太赫兹光谱在材料缺陷检测以及分类识别方面的应用

   太赫兹波是波段位于微波与红外线之间电磁波的统称。因其独特的性质，引起了研究人员的广泛关注。其中，太赫兹时域光谱技术（THz-TDS）是太赫兹波的一项重要应用，与传统光谱检测技术相比，具有高效率、安全性、稳定性等优势。但是系统中以热噪声和散粒噪声为主的不确定因素的存在，阻碍了THz-TDS系统进一步商业化精细仪器化发展，限制了THz-TDS系统的应用范围。因此，亟需针对太赫兹时域信号的降噪方法，得到高信噪比的太赫兹时域信号，从而使THz-TDS系统获得更广泛应用。

   经验模态分解（EMD）在信号降噪领域适用性很强，在非平稳信号降噪实践中效果显著，但是其中存在的模态混叠问题限制了该降噪算法的效果。本研究针对EMD中存在的模态混叠问题做了改进，将EMD与软阈值过滤（ST）、独立成分分析（ICA）相结合，提出新的降噪算法（EMD-ST-ICA），经过仿真验证，该算法降噪效果明显优于目前常用的几种降噪算法。

  经验小波变换（EWT）是在EMD的思想基础上发展出的一种信号分解方法。在太赫兹信号领域，尚无研究使用该信号分解方法进行降噪研究。本研究将EWT与小波阈值降噪（WT）相结合，提出经验小波变换-小波降噪（EWT-WT）的降噪算法。经过仿真信号与实际信号验证，该方法降噪效果显著优于目前常用的几种降噪算法。

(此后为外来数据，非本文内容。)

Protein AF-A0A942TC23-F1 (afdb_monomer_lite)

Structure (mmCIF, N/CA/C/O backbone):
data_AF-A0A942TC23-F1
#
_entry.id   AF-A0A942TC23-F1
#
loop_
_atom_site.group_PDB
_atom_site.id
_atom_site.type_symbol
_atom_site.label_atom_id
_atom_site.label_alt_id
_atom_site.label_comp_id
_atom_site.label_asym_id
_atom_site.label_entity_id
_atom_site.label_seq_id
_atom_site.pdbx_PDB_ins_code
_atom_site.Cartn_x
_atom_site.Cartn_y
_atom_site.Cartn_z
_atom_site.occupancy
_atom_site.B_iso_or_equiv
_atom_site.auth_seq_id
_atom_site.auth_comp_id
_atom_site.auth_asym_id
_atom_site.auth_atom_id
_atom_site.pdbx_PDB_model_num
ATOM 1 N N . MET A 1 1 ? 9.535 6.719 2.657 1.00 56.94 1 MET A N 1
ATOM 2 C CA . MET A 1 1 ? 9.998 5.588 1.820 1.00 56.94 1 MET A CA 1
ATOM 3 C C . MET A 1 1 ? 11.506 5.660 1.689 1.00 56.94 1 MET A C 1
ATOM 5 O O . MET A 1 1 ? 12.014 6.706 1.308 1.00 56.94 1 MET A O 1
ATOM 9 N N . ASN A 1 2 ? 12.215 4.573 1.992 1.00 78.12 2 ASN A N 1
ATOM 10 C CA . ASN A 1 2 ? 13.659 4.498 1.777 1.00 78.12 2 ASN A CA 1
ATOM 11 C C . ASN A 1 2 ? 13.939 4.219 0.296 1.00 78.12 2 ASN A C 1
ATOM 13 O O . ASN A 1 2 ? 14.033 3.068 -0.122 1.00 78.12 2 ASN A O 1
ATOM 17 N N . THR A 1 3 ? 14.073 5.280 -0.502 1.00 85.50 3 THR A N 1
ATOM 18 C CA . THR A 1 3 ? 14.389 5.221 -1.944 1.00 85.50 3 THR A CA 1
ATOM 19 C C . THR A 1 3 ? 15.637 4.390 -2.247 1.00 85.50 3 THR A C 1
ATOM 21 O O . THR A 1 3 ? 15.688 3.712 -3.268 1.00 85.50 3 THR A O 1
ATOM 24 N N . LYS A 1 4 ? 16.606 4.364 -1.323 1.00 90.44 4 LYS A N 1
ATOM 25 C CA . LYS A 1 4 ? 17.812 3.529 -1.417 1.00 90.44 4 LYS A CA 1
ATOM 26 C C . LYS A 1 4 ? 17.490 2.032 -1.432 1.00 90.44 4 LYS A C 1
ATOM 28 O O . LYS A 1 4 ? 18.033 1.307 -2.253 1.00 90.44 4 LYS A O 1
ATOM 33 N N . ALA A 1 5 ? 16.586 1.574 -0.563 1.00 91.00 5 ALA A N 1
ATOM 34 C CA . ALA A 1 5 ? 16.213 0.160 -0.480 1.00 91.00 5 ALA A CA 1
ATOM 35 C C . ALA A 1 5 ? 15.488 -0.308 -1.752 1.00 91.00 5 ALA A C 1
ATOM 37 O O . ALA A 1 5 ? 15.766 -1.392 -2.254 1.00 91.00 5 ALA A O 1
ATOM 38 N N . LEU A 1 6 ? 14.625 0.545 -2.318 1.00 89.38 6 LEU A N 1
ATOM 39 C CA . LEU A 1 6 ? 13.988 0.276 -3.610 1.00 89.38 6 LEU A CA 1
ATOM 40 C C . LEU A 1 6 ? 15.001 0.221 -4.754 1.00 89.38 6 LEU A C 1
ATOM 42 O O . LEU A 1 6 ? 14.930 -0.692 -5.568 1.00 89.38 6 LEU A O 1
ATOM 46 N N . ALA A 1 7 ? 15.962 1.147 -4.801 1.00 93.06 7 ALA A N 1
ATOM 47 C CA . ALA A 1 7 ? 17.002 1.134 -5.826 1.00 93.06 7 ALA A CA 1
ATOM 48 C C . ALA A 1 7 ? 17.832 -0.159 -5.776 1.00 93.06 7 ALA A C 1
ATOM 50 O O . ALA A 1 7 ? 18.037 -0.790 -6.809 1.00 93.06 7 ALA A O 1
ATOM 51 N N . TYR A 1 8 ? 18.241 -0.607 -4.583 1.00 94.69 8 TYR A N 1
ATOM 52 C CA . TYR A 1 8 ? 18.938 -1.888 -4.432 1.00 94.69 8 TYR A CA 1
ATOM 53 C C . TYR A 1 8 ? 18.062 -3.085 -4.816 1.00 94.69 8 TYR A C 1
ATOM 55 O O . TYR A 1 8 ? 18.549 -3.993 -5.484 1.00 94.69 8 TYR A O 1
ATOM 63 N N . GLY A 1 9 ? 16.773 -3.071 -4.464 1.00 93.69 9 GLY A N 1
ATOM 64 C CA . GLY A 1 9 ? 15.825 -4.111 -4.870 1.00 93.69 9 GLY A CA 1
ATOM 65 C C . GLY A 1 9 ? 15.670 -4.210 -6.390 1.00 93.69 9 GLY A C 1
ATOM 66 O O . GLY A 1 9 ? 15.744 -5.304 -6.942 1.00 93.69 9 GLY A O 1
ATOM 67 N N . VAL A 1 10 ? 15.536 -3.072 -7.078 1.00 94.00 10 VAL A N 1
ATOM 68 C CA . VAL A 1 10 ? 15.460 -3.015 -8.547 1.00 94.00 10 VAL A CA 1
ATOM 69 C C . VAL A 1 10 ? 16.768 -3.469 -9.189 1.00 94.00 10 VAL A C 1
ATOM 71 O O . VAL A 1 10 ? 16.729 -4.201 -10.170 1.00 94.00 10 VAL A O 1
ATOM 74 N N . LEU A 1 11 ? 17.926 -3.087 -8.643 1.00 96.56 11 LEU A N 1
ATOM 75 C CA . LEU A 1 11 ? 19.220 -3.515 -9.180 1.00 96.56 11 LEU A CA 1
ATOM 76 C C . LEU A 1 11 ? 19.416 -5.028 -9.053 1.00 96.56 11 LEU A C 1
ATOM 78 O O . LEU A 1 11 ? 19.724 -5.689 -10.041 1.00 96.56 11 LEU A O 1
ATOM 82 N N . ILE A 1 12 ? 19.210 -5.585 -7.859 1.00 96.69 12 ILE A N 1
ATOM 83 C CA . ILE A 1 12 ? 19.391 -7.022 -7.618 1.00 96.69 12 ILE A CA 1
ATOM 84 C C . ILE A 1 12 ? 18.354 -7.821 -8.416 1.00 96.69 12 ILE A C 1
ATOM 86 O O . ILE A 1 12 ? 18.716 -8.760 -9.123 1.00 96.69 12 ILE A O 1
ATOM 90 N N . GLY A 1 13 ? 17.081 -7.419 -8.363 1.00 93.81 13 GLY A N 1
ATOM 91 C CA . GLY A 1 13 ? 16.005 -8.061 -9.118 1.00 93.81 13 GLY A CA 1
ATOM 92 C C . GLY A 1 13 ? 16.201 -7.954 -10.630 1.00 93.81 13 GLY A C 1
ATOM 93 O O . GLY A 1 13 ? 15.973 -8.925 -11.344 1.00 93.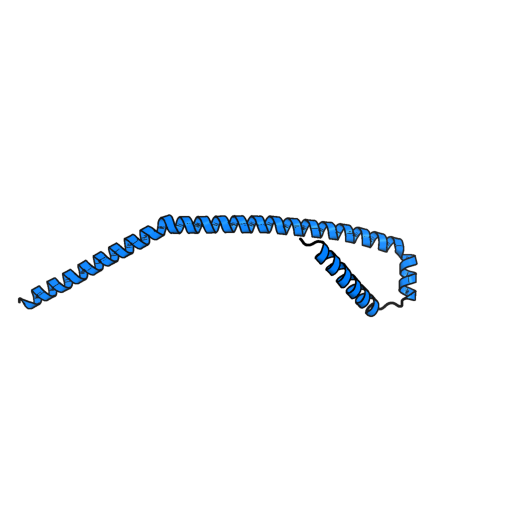81 13 GLY A O 1
ATOM 94 N N . GLY A 1 14 ? 16.695 -6.814 -11.115 1.00 95.81 14 GLY A N 1
ATOM 95 C CA . GLY A 1 14 ? 17.013 -6.594 -12.523 1.00 95.81 14 GLY A CA 1
ATOM 96 C C . GLY A 1 14 ? 18.158 -7.478 -13.010 1.00 95.81 14 GLY A C 1
ATOM 97 O O . GLY A 1 14 ? 18.043 -8.079 -14.072 1.00 95.81 14 GLY A O 1
ATOM 98 N N . VAL A 1 15 ? 19.233 -7.621 -12.228 1.00 97.31 15 VAL A N 1
ATOM 99 C CA . VAL A 1 15 ? 20.358 -8.508 -12.578 1.00 97.31 15 VAL A CA 1
ATOM 100 C C . VAL A 1 15 ? 19.920 -9.969 -12.595 1.00 97.31 15 VAL A C 1
ATOM 102 O O . VAL A 1 15 ? 20.186 -10.672 -13.567 1.00 97.31 15 VAL A O 1
ATOM 105 N N . VAL A 1 16 ? 19.227 -10.424 -11.548 1.00 97.31 16 VAL A N 1
ATOM 106 C CA . VAL A 1 16 ? 18.739 -11.808 -11.468 1.00 97.31 16 VAL A CA 1
ATOM 107 C C . VAL A 1 16 ? 17.738 -12.087 -12.588 1.00 97.31 16 VAL A C 1
ATOM 109 O O . VAL A 1 16 ? 17.874 -13.094 -13.272 1.00 97.31 16 VAL A O 1
ATOM 112 N N . GLY A 1 17 ? 16.789 -11.179 -12.827 1.00 93.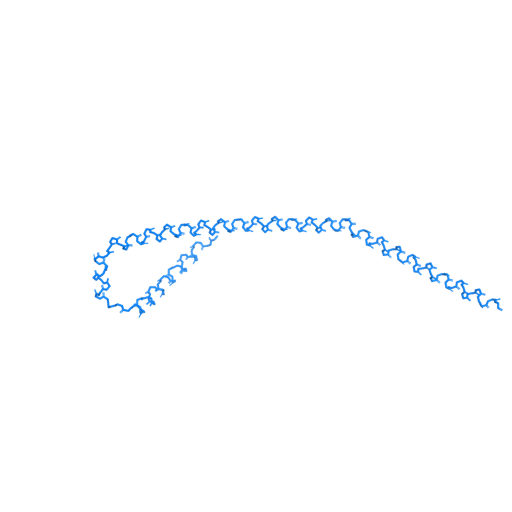50 17 GLY A N 1
ATOM 113 C CA . GLY A 1 17 ? 15.787 -11.304 -13.885 1.00 93.50 17 GLY A CA 1
ATOM 114 C C . GLY A 1 17 ? 16.388 -11.289 -15.289 1.00 93.50 17 GLY A C 1
ATOM 115 O O . GLY A 1 17 ? 15.986 -12.076 -16.139 1.00 93.50 17 GLY A O 1
ATOM 116 N N . ALA A 1 18 ? 17.391 -10.445 -15.540 1.00 92.00 18 ALA A N 1
ATOM 117 C CA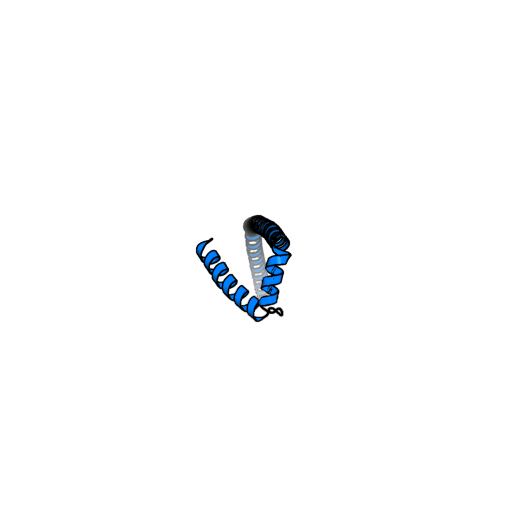 . ALA A 1 18 ? 18.110 -10.451 -16.809 1.00 92.00 18 ALA A CA 1
ATOM 118 C C . ALA A 1 18 ? 18.897 -11.754 -16.998 1.00 92.00 18 ALA A C 1
ATOM 120 O O . ALA A 1 18 ? 18.872 -12.330 -18.081 1.00 92.00 18 ALA A O 1
ATOM 121 N N . ALA A 1 19 ? 19.566 -12.247 -15.953 1.00 93.50 19 ALA A N 1
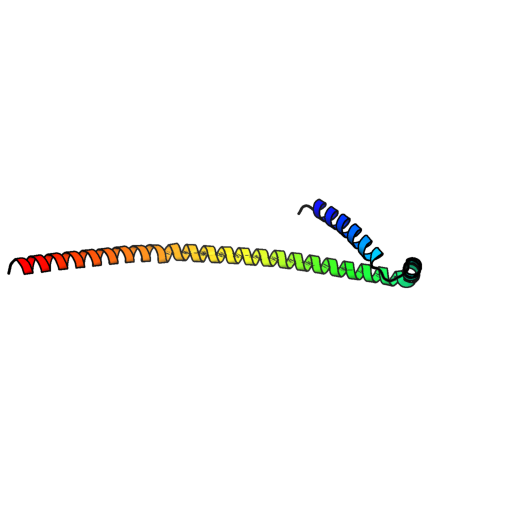ATOM 122 C CA . ALA A 1 19 ? 20.315 -13.498 -16.017 1.00 93.50 19 ALA A CA 1
ATOM 123 C C . ALA A 1 19 ? 19.399 -14.703 -16.280 1.00 93.50 19 ALA A C 1
ATOM 125 O O . ALA A 1 19 ? 19.706 -15.527 -17.141 1.00 93.50 19 ALA A O 1
ATOM 126 N N . THR A 1 20 ? 18.259 -14.793 -15.589 1.00 93.19 20 THR A N 1
ATOM 127 C CA . THR A 1 20 ? 17.282 -15.863 -15.825 1.00 93.19 20 THR A CA 1
ATOM 128 C C . THR A 1 20 ? 16.663 -15.751 -17.210 1.00 93.19 20 THR A C 1
ATOM 130 O O . THR A 1 20 ? 16.601 -16.762 -17.905 1.00 93.19 20 THR A O 1
ATOM 133 N N . ALA A 1 21 ? 16.282 -14.547 -17.650 1.00 88.31 21 ALA A N 1
ATOM 134 C CA . ALA A 1 21 ? 15.747 -14.314 -18.989 1.00 88.31 21 ALA A CA 1
ATOM 135 C C . ALA A 1 21 ? 16.749 -14.710 -20.081 1.00 88.31 21 ALA A C 1
ATOM 137 O O . ALA A 1 21 ? 16.372 -15.382 -21.033 1.00 88.31 21 ALA A O 1
ATOM 138 N N . LEU A 1 22 ? 18.033 -14.368 -19.931 1.00 87.19 22 LEU A N 1
ATOM 139 C CA . LEU A 1 22 ? 19.078 -14.771 -20.877 1.00 87.19 22 LEU A CA 1
ATOM 140 C C . LEU A 1 22 ? 19.313 -16.287 -20.886 1.00 87.19 22 LEU A C 1
ATOM 142 O O . LEU A 1 22 ? 19.587 -16.843 -21.945 1.00 87.19 22 LEU A O 1
ATOM 146 N N . LEU A 1 23 ? 19.196 -16.957 -19.736 1.00 88.19 23 LEU A N 1
ATOM 147 C CA . LEU A 1 23 ? 19.357 -18.410 -19.633 1.00 88.19 23 LEU A CA 1
ATOM 148 C C . LEU A 1 23 ? 18.160 -19.184 -20.211 1.00 88.19 23 LEU A C 1
ATOM 150 O O . LEU A 1 23 ? 18.335 -20.288 -20.717 1.00 88.19 23 LEU A O 1
ATOM 154 N N . THR A 1 24 ? 16.954 -18.619 -20.122 1.00 86.38 24 THR A N 1
ATOM 155 C CA . THR A 1 24 ? 15.707 -19.246 -20.604 1.00 86.38 24 THR A CA 1
ATOM 156 C C . THR A 1 24 ? 15.260 -18.766 -21.983 1.00 86.38 24 THR A C 1
ATOM 158 O O . THR A 1 24 ? 14.319 -19.330 -22.540 1.00 86.38 24 THR A O 1
ATOM 161 N N . ALA A 1 25 ? 15.920 -17.762 -22.564 1.00 82.94 25 ALA A N 1
ATOM 162 C CA . ALA A 1 25 ? 15.612 -17.284 -23.904 1.00 82.94 25 ALA A CA 1
ATOM 163 C C . ALA A 1 25 ? 15.845 -18.400 -24.947 1.00 82.94 25 ALA A C 1
ATOM 165 O O . ALA A 1 25 ? 16.951 -18.935 -25.034 1.00 82.94 25 ALA A O 1
ATOM 166 N N . PRO A 1 26 ? 14.847 -18.734 -25.786 1.00 75.38 26 PRO A N 1
ATOM 167 C CA . PRO A 1 26 ? 14.953 -19.817 -26.768 1.00 75.38 26 PRO A CA 1
ATOM 168 C C . PRO A 1 26 ? 15.817 -19.464 -27.997 1.00 75.38 26 PRO A C 1
ATOM 170 O O . PRO A 1 26 ? 16.090 -20.331 -28.823 1.00 75.38 26 PRO A O 1
ATOM 173 N N . SER A 1 27 ? 16.238 -18.201 -28.144 1.00 76.00 27 SER A N 1
ATOM 174 C CA . SER A 1 27 ? 16.984 -17.683 -29.300 1.00 76.00 27 SER A CA 1
ATOM 175 C C . SER A 1 27 ? 18.499 -17.698 -29.088 1.00 76.00 27 SER A C 1
ATOM 177 O O . SER A 1 27 ? 18.989 -17.323 -28.021 1.00 76.00 27 SER A O 1
ATOM 179 N N . SER A 1 28 ? 19.268 -18.007 -30.135 1.00 81.31 28 SER A N 1
ATOM 180 C CA . SER A 1 28 ? 20.733 -17.913 -30.076 1.00 81.31 28 SER A CA 1
ATOM 181 C C . SER A 1 28 ? 21.210 -16.456 -29.935 1.00 81.31 28 SER A C 1
ATOM 183 O O . SER A 1 28 ? 20.615 -15.531 -30.488 1.00 81.31 28 SER A O 1
ATOM 185 N N . GLY A 1 29 ? 22.339 -16.215 -29.256 1.00 81.12 29 GLY A N 1
ATOM 186 C CA . GLY A 1 29 ? 22.864 -14.851 -29.069 1.00 81.12 29 GLY A CA 1
ATOM 187 C C . GLY A 1 29 ? 23.184 -14.102 -30.378 1.00 81.12 29 GLY A C 1
ATOM 188 O O . GLY A 1 29 ? 23.129 -12.871 -30.420 1.00 81.12 29 GLY A O 1
ATOM 189 N N . LYS A 1 30 ? 23.483 -14.831 -31.466 1.00 84.00 30 LYS A N 1
ATOM 190 C CA . LYS A 1 30 ? 23.681 -14.265 -32.814 1.00 84.00 30 LYS A CA 1
ATOM 191 C C . LYS A 1 30 ? 22.374 -13.712 -33.380 1.00 84.00 30 LYS A C 1
ATOM 193 O O . LYS A 1 30 ? 22.362 -12.627 -33.955 1.00 84.00 30 LYS A O 1
ATOM 198 N N . GLU A 1 31 ? 21.293 -14.450 -33.189 1.00 84.56 31 GLU A N 1
ATOM 199 C CA . GLU A 1 31 ? 19.954 -14.094 -33.640 1.00 84.56 31 GLU A CA 1
ATOM 200 C C . GLU A 1 31 ? 19.407 -12.907 -32.849 1.00 84.56 31 GLU A C 1
ATOM 202 O O . GLU A 1 31 ? 18.974 -11.934 -33.454 1.00 84.56 31 GLU A O 1
ATOM 207 N N . LEU A 1 32 ? 19.584 -12.900 -31.524 1.00 82.56 32 LEU A N 1
ATOM 208 C CA . LEU A 1 32 ? 19.216 -11.766 -30.672 1.00 82.56 32 LEU A CA 1
ATOM 209 C C . LEU A 1 32 ? 19.943 -10.474 -31.083 1.00 82.56 32 LEU A C 1
ATOM 211 O O . LEU A 1 32 ? 19.337 -9.408 -31.151 1.00 82.56 32 LEU A O 1
ATOM 215 N N . ARG A 1 33 ? 21.242 -10.549 -31.410 1.00 85.25 33 ARG A N 1
ATOM 216 C CA . ARG A 1 33 ? 22.001 -9.393 -31.925 1.00 85.25 33 ARG A CA 1
ATOM 217 C C . ARG A 1 33 ? 21.515 -8.920 -33.293 1.00 85.25 33 ARG A C 1
ATOM 219 O O . ARG A 1 33 ? 21.542 -7.715 -33.539 1.00 85.25 33 ARG A O 1
ATOM 226 N N . ASN A 1 34 ? 21.124 -9.834 -34.179 1.00 86.69 34 ASN A N 1
ATOM 227 C CA . ASN A 1 34 ? 20.569 -9.476 -35.485 1.00 86.69 34 ASN A CA 1
ATOM 228 C C . ASN A 1 34 ? 19.191 -8.822 -35.329 1.00 86.69 34 ASN A C 1
ATOM 230 O O . ASN A 1 34 ? 18.985 -7.730 -35.850 1.00 86.69 34 ASN A O 1
ATOM 234 N N . GLN A 1 35 ? 18.314 -9.400 -34.506 1.00 83.62 35 GLN A N 1
ATOM 235 C CA . GLN A 1 35 ? 17.011 -8.826 -34.168 1.00 83.62 35 GLN A CA 1
ATOM 236 C C . GLN A 1 35 ? 17.148 -7.437 -33.531 1.00 83.62 35 GLN A C 1
ATOM 238 O O . GLN A 1 35 ? 16.422 -6.520 -33.895 1.00 83.62 35 GLN A O 1
ATOM 243 N N . LEU A 1 36 ? 18.125 -7.225 -32.641 1.00 82.56 36 LEU A N 1
ATOM 244 C CA . LEU A 1 36 ? 18.390 -5.898 -32.070 1.00 82.56 36 LEU A CA 1
ATOM 245 C C . LEU A 1 36 ? 18.801 -4.862 -33.124 1.00 82.56 36 LEU A C 1
ATOM 247 O O . LEU A 1 36 ? 18.479 -3.683 -32.985 1.00 82.56 36 LEU A O 1
ATOM 251 N N . LYS A 1 37 ? 19.545 -5.280 -34.154 1.00 85.06 37 LYS A N 1
ATOM 252 C CA . LYS A 1 37 ? 19.946 -4.393 -35.252 1.00 85.06 37 LYS A CA 1
ATOM 253 C C . LYS A 1 37 ? 18.768 -4.056 -36.160 1.00 85.06 37 LYS A C 1
ATOM 255 O O . LYS A 1 37 ? 18.654 -2.908 -36.574 1.00 85.06 37 LYS A O 1
ATOM 260 N N . GLU A 1 38 ? 17.919 -5.035 -36.447 1.00 87.12 38 GLU A N 1
ATOM 261 C CA . GLU A 1 38 ? 16.790 -4.892 -37.370 1.00 87.12 38 GLU A CA 1
ATOM 262 C C . GLU A 1 38 ? 15.578 -4.209 -36.720 1.00 87.12 38 GLU A C 1
ATOM 264 O O . GLU A 1 38 ? 14.918 -3.402 -37.362 1.00 87.12 38 GLU A O 1
ATOM 269 N N . SER A 1 39 ? 15.322 -4.458 -35.432 1.00 86.62 39 SER A N 1
ATOM 270 C CA . SER A 1 39 ? 14.110 -4.019 -34.715 1.00 86.62 39 SER A CA 1
ATOM 271 C C . SER A 1 39 ? 14.363 -2.882 -33.717 1.00 86.62 39 SER A C 1
ATOM 273 O O . SER A 1 39 ? 13.596 -2.685 -32.776 1.00 86.62 39 SER A O 1
ATOM 275 N N . LYS A 1 40 ? 15.460 -2.124 -33.861 1.00 86.81 40 LYS A N 1
ATOM 276 C CA . LYS A 1 40 ? 15.843 -1.069 -32.899 1.00 86.81 40 LYS A CA 1
ATOM 277 C C . LYS A 1 40 ? 14.720 -0.050 -32.658 1.00 86.81 40 LYS A C 1
ATOM 279 O O . LYS A 1 40 ? 14.524 0.371 -31.521 1.00 86.81 40 LYS A O 1
ATOM 284 N N . SER A 1 41 ? 14.011 0.362 -33.709 1.00 87.50 41 SER A N 1
ATOM 285 C CA . SER A 1 41 ? 12.872 1.286 -33.606 1.00 87.50 41 SER A CA 1
ATOM 286 C C . SER A 1 41 ? 11.753 0.723 -32.735 1.00 87.50 41 SER A C 1
ATOM 288 O O . SER A 1 41 ? 11.190 1.446 -31.918 1.00 87.50 41 SER A O 1
ATOM 290 N N . ASP A 1 42 ? 11.482 -0.572 -32.864 1.00 89.81 42 ASP A N 1
ATOM 291 C CA . ASP A 1 42 ? 10.398 -1.240 -32.152 1.00 89.81 42 ASP A CA 1
ATOM 292 C C . ASP A 1 42 ? 10.738 -1.367 -30.671 1.00 89.81 42 ASP A C 1
ATOM 294 O O . ASP A 1 42 ? 9.903 -1.070 -29.825 1.00 89.81 42 ASP A O 1
ATOM 298 N N . TRP A 1 43 ? 11.995 -1.682 -30.346 1.00 87.44 43 TRP A N 1
ATOM 299 C CA . TRP A 1 43 ? 12.492 -1.663 -28.968 1.00 87.44 43 TRP A CA 1
ATOM 300 C C . TRP A 1 43 ? 12.396 -0.280 -28.321 1.00 87.44 43 TRP A C 1
ATOM 302 O O . TRP A 1 43 ? 12.078 -0.183 -27.137 1.00 87.44 43 TRP A O 1
ATOM 312 N N . ILE A 1 44 ? 12.653 0.794 -29.078 1.00 90.75 44 ILE A N 1
ATOM 313 C CA . ILE A 1 44 ? 12.487 2.165 -28.574 1.00 90.75 44 ILE A CA 1
ATOM 314 C C . ILE A 1 44 ? 11.014 2.443 -28.279 1.00 90.75 44 ILE A C 1
ATOM 316 O O . ILE A 1 44 ? 10.717 2.972 -27.210 1.00 90.75 44 ILE A O 1
ATOM 320 N N . ARG A 1 45 ? 10.104 2.059 -29.182 1.00 93.38 45 ARG A N 1
ATOM 321 C CA . ARG A 1 45 ? 8.663 2.237 -28.973 1.00 93.38 45 ARG A CA 1
ATOM 322 C C . ARG A 1 45 ? 8.174 1.444 -27.763 1.00 93.38 45 ARG A C 1
ATOM 324 O O . ARG A 1 45 ? 7.583 2.024 -26.869 1.00 93.38 45 ARG A O 1
ATOM 331 N N . ILE A 1 46 ? 8.536 0.165 -27.662 1.00 91.75 46 ILE A N 1
ATOM 332 C CA . ILE A 1 46 ? 8.191 -0.688 -26.513 1.00 91.75 46 ILE A CA 1
ATOM 333 C C . ILE A 1 46 ? 8.700 -0.077 -25.200 1.00 91.75 46 ILE A C 1
ATOM 335 O O . ILE A 1 46 ? 8.004 -0.105 -24.191 1.00 91.75 46 ILE A O 1
ATOM 339 N N . ALA A 1 47 ? 9.908 0.495 -25.192 1.00 91.31 47 ALA A N 1
ATOM 340 C CA . ALA A 1 47 ? 10.442 1.156 -24.005 1.00 91.31 47 ALA A CA 1
ATOM 341 C C . ALA A 1 47 ? 9.691 2.453 -23.650 1.00 91.31 47 ALA A C 1
ATOM 343 O O . ALA A 1 47 ? 9.606 2.799 -22.470 1.00 91.31 47 ALA A O 1
ATOM 344 N N . GLN A 1 48 ? 9.175 3.180 -24.646 1.00 94.88 48 GLN A N 1
ATOM 345 C CA . GLN A 1 48 ? 8.326 4.353 -24.434 1.00 94.88 48 GLN A CA 1
ATOM 346 C C . GLN A 1 48 ? 6.960 3.946 -23.877 1.00 94.88 48 GLN A C 1
ATOM 348 O O . GLN A 1 48 ? 6.576 4.474 -22.837 1.00 94.88 48 GLN A O 1
ATOM 353 N N . ASP A 1 49 ? 6.313 2.952 -24.483 1.00 95.69 49 ASP A N 1
ATOM 354 C CA . ASP A 1 49 ? 5.022 2.421 -24.038 1.00 95.69 49 ASP A CA 1
ATOM 355 C C . ASP A 1 49 ? 5.127 1.898 -22.593 1.00 95.69 49 ASP A C 1
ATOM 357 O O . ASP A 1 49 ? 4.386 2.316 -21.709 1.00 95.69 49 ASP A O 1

  在得到了高信噪比的太赫兹信号后，本文继续对THz-TDS的实际应用进行了研究，分别使用THz-TDS系统对纤维增强聚合物复合材料内部的缺陷进行了检测和对沙土含水量自动分类识别。结果显示，在材料内部缺陷检测和沙土含水量分类识别实验中，THz-TDS系统均具有不可替代的应用潜力。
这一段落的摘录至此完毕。